Entró primero Sharon, seguida de su madre con Joe aún en los brazos, la sala era lo bastante grande como para que diez personas estuvieran de pie con espacio suficiente, al final de todo, había un ventanal enorme con vistas a unos árboles sin hojas, a mano derecha se encontraba la camilla y enfrente del ventanal había una mesa donde estaba sentado el Doctor Vianco. Delante del escritorio había dos sillas. Sharon fue la primera en sentarse, luego le precedió Hirma.

—Veamos— empezó diciendo el Doctor—. ¿Quién de las dos está enferma? — Dijo con una sonrisa tranquilizadora.

Era un hombre que parecía aparentar veinte, demasiado joven para ser doctor, tenía dientes de conejo, y las mejillas ligeramente caídas, seguramente por la cantidad de sonrisas que regalaba al día, ojos oscuros y achinados, con las cejas ligeramente pobladas. Sin duda un hombre carismático.

—Ella— dijo Hirma señalando a Sharon—. Como se lo explico… desde hace poco ha empezado a tener pesadillas muy frecuentemente. Y… dice tener visiones…— habló como si alguien le estuviera estrangulando la garganta, aquello era muy difícil de explicar para Hirma.

—¿Visiones? — Repitió el Doctor Vianco mientras se removía incómodo en la silla.

—Dice ver cosas inexistentes, que simplemente no están.

—¡Son reales!, ¡yo lo vi! — Habló por primera vez Sharon mirando a su madre, luego giró la cabeza hacia el hombre—. Le digo que yo lo vi, era un hombre, alto, como usted, y… llevaba… llevaba un abrigo enorme— intentó explicarse Sharon.

—Está claro que esto es un evidente caso de esquizofrenia. ¿Cuándo empezaron las pesadillas?

—¿Cómo que esquizofrenia? — Preguntó Hirma ignorando el comentario de su hija.

—¿Cuándo empezaron? — Volvió a cuestionar el hombre.

—Hace una semana… ¿es grave? — Hirma miró como Alejandro escribía cosas en una pequeña libreta que tenía cerca.
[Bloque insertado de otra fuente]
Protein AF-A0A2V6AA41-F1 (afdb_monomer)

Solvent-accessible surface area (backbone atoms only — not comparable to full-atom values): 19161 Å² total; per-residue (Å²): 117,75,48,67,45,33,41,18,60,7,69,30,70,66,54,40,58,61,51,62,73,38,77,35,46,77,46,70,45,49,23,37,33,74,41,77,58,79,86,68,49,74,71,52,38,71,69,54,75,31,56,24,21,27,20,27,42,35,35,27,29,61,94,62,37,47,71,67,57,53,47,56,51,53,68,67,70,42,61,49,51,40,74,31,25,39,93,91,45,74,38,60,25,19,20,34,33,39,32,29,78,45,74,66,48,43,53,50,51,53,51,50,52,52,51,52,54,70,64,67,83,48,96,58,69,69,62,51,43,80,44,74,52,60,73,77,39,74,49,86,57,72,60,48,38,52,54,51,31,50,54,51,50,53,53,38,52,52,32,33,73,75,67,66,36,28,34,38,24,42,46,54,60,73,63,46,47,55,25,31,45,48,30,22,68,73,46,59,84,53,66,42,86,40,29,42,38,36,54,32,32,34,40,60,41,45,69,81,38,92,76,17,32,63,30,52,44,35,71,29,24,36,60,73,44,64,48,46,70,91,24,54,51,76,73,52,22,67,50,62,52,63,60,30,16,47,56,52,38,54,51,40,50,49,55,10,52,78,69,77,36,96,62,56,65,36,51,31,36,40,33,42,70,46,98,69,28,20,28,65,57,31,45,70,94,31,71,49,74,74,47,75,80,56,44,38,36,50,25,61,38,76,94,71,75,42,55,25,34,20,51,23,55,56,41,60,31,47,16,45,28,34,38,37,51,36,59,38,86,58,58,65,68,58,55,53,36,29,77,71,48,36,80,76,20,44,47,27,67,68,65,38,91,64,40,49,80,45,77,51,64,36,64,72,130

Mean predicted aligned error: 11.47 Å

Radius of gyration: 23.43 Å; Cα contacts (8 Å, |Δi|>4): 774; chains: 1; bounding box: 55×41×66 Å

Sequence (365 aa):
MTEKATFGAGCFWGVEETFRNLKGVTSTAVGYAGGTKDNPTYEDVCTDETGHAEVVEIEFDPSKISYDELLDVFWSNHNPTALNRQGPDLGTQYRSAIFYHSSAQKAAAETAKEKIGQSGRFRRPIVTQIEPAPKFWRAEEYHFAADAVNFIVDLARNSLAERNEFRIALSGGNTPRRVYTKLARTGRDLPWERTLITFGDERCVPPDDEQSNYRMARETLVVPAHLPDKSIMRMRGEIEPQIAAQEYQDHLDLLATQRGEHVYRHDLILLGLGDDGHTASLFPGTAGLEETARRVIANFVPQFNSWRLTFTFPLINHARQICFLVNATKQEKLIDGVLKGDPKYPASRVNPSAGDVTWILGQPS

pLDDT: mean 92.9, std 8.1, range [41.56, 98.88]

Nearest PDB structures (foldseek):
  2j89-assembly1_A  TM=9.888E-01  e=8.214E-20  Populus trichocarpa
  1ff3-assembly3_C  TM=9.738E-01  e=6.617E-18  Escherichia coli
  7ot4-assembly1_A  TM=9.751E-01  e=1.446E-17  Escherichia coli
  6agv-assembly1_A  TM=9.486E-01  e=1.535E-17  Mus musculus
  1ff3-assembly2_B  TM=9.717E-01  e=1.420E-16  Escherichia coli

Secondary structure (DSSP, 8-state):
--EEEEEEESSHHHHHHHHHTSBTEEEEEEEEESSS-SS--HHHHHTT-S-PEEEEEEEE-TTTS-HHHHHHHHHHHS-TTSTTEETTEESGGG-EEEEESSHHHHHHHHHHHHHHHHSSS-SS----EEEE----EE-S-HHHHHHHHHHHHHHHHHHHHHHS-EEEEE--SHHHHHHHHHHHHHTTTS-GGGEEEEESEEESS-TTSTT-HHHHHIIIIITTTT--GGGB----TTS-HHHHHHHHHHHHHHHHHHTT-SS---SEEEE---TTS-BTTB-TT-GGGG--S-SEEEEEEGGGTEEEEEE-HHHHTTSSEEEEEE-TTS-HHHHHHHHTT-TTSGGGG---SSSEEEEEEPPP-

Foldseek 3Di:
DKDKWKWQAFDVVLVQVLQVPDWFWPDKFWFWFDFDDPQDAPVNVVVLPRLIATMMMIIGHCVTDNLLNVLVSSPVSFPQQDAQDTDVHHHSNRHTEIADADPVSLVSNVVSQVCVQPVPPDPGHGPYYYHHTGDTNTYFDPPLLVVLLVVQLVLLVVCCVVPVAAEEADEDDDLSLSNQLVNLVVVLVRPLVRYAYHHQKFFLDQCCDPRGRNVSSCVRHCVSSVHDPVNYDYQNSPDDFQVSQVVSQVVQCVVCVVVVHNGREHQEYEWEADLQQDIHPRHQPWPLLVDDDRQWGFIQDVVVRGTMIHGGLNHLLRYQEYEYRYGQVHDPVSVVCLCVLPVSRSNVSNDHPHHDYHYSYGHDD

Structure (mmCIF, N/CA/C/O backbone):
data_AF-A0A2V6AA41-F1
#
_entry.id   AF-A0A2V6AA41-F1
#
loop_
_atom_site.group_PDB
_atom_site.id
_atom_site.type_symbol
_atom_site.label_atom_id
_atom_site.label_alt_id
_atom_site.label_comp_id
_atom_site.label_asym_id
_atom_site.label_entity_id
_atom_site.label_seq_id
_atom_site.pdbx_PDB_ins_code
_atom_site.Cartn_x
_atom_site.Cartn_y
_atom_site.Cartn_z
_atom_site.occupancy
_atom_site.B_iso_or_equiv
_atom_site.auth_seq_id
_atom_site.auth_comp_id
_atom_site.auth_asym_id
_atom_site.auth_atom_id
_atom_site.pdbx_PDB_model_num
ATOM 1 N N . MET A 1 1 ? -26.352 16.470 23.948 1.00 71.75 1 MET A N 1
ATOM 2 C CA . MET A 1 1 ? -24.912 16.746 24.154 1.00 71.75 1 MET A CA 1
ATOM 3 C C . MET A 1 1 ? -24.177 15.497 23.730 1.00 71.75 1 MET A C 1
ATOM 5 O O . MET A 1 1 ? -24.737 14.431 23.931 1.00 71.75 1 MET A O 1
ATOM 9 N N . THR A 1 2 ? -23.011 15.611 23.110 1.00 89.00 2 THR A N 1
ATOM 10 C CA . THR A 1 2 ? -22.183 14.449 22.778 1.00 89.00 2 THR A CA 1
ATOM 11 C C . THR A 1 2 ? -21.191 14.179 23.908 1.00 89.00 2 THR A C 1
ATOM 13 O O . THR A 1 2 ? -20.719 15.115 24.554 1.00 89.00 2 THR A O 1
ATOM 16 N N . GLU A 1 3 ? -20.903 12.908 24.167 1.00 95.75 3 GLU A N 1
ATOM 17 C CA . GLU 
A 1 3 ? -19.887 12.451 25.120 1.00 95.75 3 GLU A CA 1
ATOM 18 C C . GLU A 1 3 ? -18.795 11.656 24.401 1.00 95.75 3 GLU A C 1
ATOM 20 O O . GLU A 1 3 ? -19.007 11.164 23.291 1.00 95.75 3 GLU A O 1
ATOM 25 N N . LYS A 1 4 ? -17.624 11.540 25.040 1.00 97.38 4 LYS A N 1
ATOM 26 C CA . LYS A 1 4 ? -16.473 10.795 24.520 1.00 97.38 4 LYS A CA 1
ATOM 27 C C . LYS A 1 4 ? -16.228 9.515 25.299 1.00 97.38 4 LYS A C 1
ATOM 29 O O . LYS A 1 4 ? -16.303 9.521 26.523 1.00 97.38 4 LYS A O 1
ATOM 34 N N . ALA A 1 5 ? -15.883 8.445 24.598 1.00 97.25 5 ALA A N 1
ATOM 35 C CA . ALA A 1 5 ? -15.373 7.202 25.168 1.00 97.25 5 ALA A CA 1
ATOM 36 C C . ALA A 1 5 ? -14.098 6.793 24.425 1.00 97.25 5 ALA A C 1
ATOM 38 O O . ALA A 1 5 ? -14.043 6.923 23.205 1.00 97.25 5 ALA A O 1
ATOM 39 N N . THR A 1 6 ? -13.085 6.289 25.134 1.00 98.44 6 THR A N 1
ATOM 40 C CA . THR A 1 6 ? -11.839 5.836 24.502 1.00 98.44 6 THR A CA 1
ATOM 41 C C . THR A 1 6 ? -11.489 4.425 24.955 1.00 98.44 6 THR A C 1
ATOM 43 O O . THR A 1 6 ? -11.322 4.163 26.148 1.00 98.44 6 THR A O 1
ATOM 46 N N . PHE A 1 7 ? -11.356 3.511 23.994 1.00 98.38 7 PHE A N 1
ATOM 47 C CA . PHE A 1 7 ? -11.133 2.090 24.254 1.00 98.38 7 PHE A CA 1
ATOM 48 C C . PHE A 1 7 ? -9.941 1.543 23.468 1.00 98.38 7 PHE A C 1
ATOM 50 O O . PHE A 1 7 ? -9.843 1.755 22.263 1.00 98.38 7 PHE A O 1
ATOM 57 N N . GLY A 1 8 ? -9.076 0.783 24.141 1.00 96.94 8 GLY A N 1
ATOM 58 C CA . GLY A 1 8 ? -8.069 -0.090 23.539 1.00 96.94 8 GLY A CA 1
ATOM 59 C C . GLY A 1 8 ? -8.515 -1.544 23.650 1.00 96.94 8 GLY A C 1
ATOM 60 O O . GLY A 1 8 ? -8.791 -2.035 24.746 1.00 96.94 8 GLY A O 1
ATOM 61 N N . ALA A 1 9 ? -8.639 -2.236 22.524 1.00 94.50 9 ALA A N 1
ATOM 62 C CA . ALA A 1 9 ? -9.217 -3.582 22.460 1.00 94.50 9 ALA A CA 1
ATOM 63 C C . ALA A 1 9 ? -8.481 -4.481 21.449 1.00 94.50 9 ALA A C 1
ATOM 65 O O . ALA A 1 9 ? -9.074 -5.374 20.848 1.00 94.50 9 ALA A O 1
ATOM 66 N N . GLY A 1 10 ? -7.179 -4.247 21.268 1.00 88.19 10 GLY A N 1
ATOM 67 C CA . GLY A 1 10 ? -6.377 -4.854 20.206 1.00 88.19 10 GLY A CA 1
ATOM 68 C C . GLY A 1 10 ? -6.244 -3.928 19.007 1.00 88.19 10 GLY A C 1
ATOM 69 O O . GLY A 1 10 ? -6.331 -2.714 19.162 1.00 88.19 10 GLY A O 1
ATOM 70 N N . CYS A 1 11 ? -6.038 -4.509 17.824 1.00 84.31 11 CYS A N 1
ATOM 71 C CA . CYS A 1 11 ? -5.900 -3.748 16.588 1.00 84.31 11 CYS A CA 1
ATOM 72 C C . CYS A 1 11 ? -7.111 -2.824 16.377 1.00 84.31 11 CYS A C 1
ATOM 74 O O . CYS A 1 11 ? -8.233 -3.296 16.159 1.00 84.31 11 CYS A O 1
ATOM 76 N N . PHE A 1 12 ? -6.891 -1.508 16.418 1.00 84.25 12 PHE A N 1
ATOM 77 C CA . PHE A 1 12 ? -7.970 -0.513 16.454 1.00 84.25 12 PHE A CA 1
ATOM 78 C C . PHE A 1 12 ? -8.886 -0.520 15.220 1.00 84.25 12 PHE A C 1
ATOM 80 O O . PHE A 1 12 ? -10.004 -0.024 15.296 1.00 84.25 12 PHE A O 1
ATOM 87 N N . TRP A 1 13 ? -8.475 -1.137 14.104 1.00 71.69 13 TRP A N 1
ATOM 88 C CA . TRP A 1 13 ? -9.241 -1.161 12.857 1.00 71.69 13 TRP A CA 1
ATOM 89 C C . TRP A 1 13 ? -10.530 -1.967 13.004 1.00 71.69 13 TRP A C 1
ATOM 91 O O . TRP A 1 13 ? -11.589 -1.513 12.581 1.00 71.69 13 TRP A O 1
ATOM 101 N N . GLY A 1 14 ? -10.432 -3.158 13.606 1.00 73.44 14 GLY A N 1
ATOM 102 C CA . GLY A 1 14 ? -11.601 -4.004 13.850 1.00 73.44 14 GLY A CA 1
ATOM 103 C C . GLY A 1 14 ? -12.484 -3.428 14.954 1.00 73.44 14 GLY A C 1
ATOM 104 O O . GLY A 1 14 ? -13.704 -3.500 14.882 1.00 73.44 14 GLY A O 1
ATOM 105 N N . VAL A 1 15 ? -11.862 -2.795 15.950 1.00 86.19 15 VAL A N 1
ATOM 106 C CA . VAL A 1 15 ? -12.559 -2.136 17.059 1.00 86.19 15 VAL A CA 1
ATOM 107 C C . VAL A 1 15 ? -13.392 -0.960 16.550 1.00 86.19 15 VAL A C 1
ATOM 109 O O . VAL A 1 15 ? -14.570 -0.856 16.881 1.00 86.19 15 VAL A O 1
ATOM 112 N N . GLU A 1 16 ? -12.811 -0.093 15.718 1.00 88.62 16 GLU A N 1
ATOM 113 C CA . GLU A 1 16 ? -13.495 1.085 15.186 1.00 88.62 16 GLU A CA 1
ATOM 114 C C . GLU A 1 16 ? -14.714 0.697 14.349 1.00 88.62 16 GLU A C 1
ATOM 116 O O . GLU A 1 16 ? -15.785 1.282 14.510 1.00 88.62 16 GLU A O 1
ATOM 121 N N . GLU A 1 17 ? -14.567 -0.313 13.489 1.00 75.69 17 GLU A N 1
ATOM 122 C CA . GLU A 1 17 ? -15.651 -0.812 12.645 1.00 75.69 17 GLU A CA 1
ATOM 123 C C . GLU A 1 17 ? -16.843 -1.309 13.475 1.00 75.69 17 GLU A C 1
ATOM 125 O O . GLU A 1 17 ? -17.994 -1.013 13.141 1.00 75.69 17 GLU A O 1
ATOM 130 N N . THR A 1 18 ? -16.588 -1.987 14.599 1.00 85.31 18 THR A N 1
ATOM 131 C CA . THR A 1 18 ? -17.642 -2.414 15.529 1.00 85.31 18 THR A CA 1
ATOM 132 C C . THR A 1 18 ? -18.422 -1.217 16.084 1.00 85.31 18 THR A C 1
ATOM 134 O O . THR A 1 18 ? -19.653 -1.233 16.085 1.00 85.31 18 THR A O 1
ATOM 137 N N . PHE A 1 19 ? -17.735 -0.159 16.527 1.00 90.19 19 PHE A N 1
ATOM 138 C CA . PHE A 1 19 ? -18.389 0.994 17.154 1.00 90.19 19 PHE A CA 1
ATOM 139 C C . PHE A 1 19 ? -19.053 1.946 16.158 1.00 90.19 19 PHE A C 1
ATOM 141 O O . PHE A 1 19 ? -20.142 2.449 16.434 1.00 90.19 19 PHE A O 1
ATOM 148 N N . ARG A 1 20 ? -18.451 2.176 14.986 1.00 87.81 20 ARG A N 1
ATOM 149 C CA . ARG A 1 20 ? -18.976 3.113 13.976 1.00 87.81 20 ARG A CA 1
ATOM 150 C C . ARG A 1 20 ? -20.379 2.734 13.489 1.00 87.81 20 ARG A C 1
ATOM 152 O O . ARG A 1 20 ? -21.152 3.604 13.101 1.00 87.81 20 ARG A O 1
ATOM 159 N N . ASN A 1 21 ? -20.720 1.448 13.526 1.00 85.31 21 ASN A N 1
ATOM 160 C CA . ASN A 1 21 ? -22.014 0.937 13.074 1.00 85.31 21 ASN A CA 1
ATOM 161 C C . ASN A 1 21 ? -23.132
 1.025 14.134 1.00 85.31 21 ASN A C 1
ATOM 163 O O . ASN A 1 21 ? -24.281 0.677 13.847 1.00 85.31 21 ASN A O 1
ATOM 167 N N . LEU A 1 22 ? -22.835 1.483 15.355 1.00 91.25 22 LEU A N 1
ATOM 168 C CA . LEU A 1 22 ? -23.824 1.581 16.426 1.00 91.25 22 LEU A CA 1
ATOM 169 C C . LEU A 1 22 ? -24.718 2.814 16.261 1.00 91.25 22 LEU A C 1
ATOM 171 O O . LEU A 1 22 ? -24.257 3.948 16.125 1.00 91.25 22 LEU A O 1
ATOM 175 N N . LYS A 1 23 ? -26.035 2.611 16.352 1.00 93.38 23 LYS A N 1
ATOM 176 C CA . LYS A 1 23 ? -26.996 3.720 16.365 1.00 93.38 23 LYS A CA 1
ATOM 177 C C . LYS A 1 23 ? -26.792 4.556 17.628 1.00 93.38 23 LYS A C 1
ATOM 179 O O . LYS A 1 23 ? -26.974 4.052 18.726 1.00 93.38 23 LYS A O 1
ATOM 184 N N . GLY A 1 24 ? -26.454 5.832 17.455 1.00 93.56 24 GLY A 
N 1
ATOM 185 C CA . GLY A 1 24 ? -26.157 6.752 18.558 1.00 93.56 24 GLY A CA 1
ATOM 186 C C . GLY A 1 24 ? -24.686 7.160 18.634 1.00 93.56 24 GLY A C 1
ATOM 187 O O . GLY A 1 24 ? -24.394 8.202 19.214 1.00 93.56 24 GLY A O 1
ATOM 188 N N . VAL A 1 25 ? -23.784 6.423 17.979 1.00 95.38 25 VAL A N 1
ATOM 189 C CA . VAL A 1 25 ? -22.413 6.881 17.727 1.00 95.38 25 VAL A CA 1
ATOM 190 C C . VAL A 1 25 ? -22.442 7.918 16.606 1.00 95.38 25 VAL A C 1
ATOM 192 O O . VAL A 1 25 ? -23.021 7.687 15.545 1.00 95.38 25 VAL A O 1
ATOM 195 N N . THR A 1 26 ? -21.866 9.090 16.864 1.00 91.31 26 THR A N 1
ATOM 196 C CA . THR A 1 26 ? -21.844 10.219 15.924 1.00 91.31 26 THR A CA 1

—Digamos que la esquizofrenia no mata a nadie. Pero puede llegar a ser muy peligrosa contra el individuo en sí. Esta enfermedad, es un estado mental poco saludable, que afecta a la percepción del cerebro humano, el individuo con esta enfermedad normalmente imagina situaciones o cosas que quieren dañarle, en este caso, al intentar defenderse, son ellos mismos quienes se hacen el daño. ¿Ha vivido alguna experiencia traumática?

Hirma pensó algunos segundos.

—Nada fuera de lo común— negó con la cabeza, segundos después pensó en una posibilidad—. Aunque… nunca conoció a su padre.

Alejandro se quedó unos segundos en silencio, luego volvió a apuntar algo en su libreta y observó a Sharon.

—Mi hipótesis es que al no tener padre, su mente ha creado un falso recuerdo suyo, y a partir de eso su subconsciente ha creado esas imágenes a las que llama visiones— se levantó de la silla y se acercó a Sharon con una pequeña linterna en las manos, abrió su hijo izquierdo con cuidado e hizo los mismo con el derecho—. ¿Cómo son las visiones? — Le preguntó a Sharon.

—Sombras, son similares a la sombras.

—De acuerdo— volvió a sentarse y miró a Hirma con las manos entrelazadas—. Propongo que vaya al psicólogo, y que tome medicación, cada mes se le hará una prueba mental, y veremos su progreso a lo largo del tiempo. Sinceramente, no trato con niños esquizofrénicos, tendría que verla un psiquiatra— luego se giró hacia Sharon—. ¿Y que intentan hacerte las sombras?

—Me miran… y me persiguen. Hay veces en las que escucho voces.

—¿Qué clase de voces? — Continuó preguntando el Doctor mientras recibía una mirada de reproche por parte de Hirma.

—Voces opacas, intentan decirme que vaya con ellas— a Sharon se le aguaron los ojos por unos segundos—. Nunca podré ser normal, ¿verdad Doctor?

Aquellas palabras impactaron a todos los presentes en la habitación, y la mujer con cabellos carmesí se excusó unos segundos y corrió hacia una habitación contínua.

—No creo que sea buena idea continuar con este tipo de preguntas— dijo Hirma con la intención de librar a su hija de aquel infierno mental.

El hombre se inclinó hacia atrás en la silla, dudo unos segundos y luego respiró fuerte.

—Le mandaremos al mejor psicólogo que tengamos y ya veremos… qué nos depara el futuro— dijo el Doctor, seguidamente señalo la puerta con el brazo echándolas de su despacho.

La intensidad del momento podía notarse en el aire. La mujer con el pelo en llamas, entró con la cara lívida, y Hirma disgustada se fue con más dudas que antes.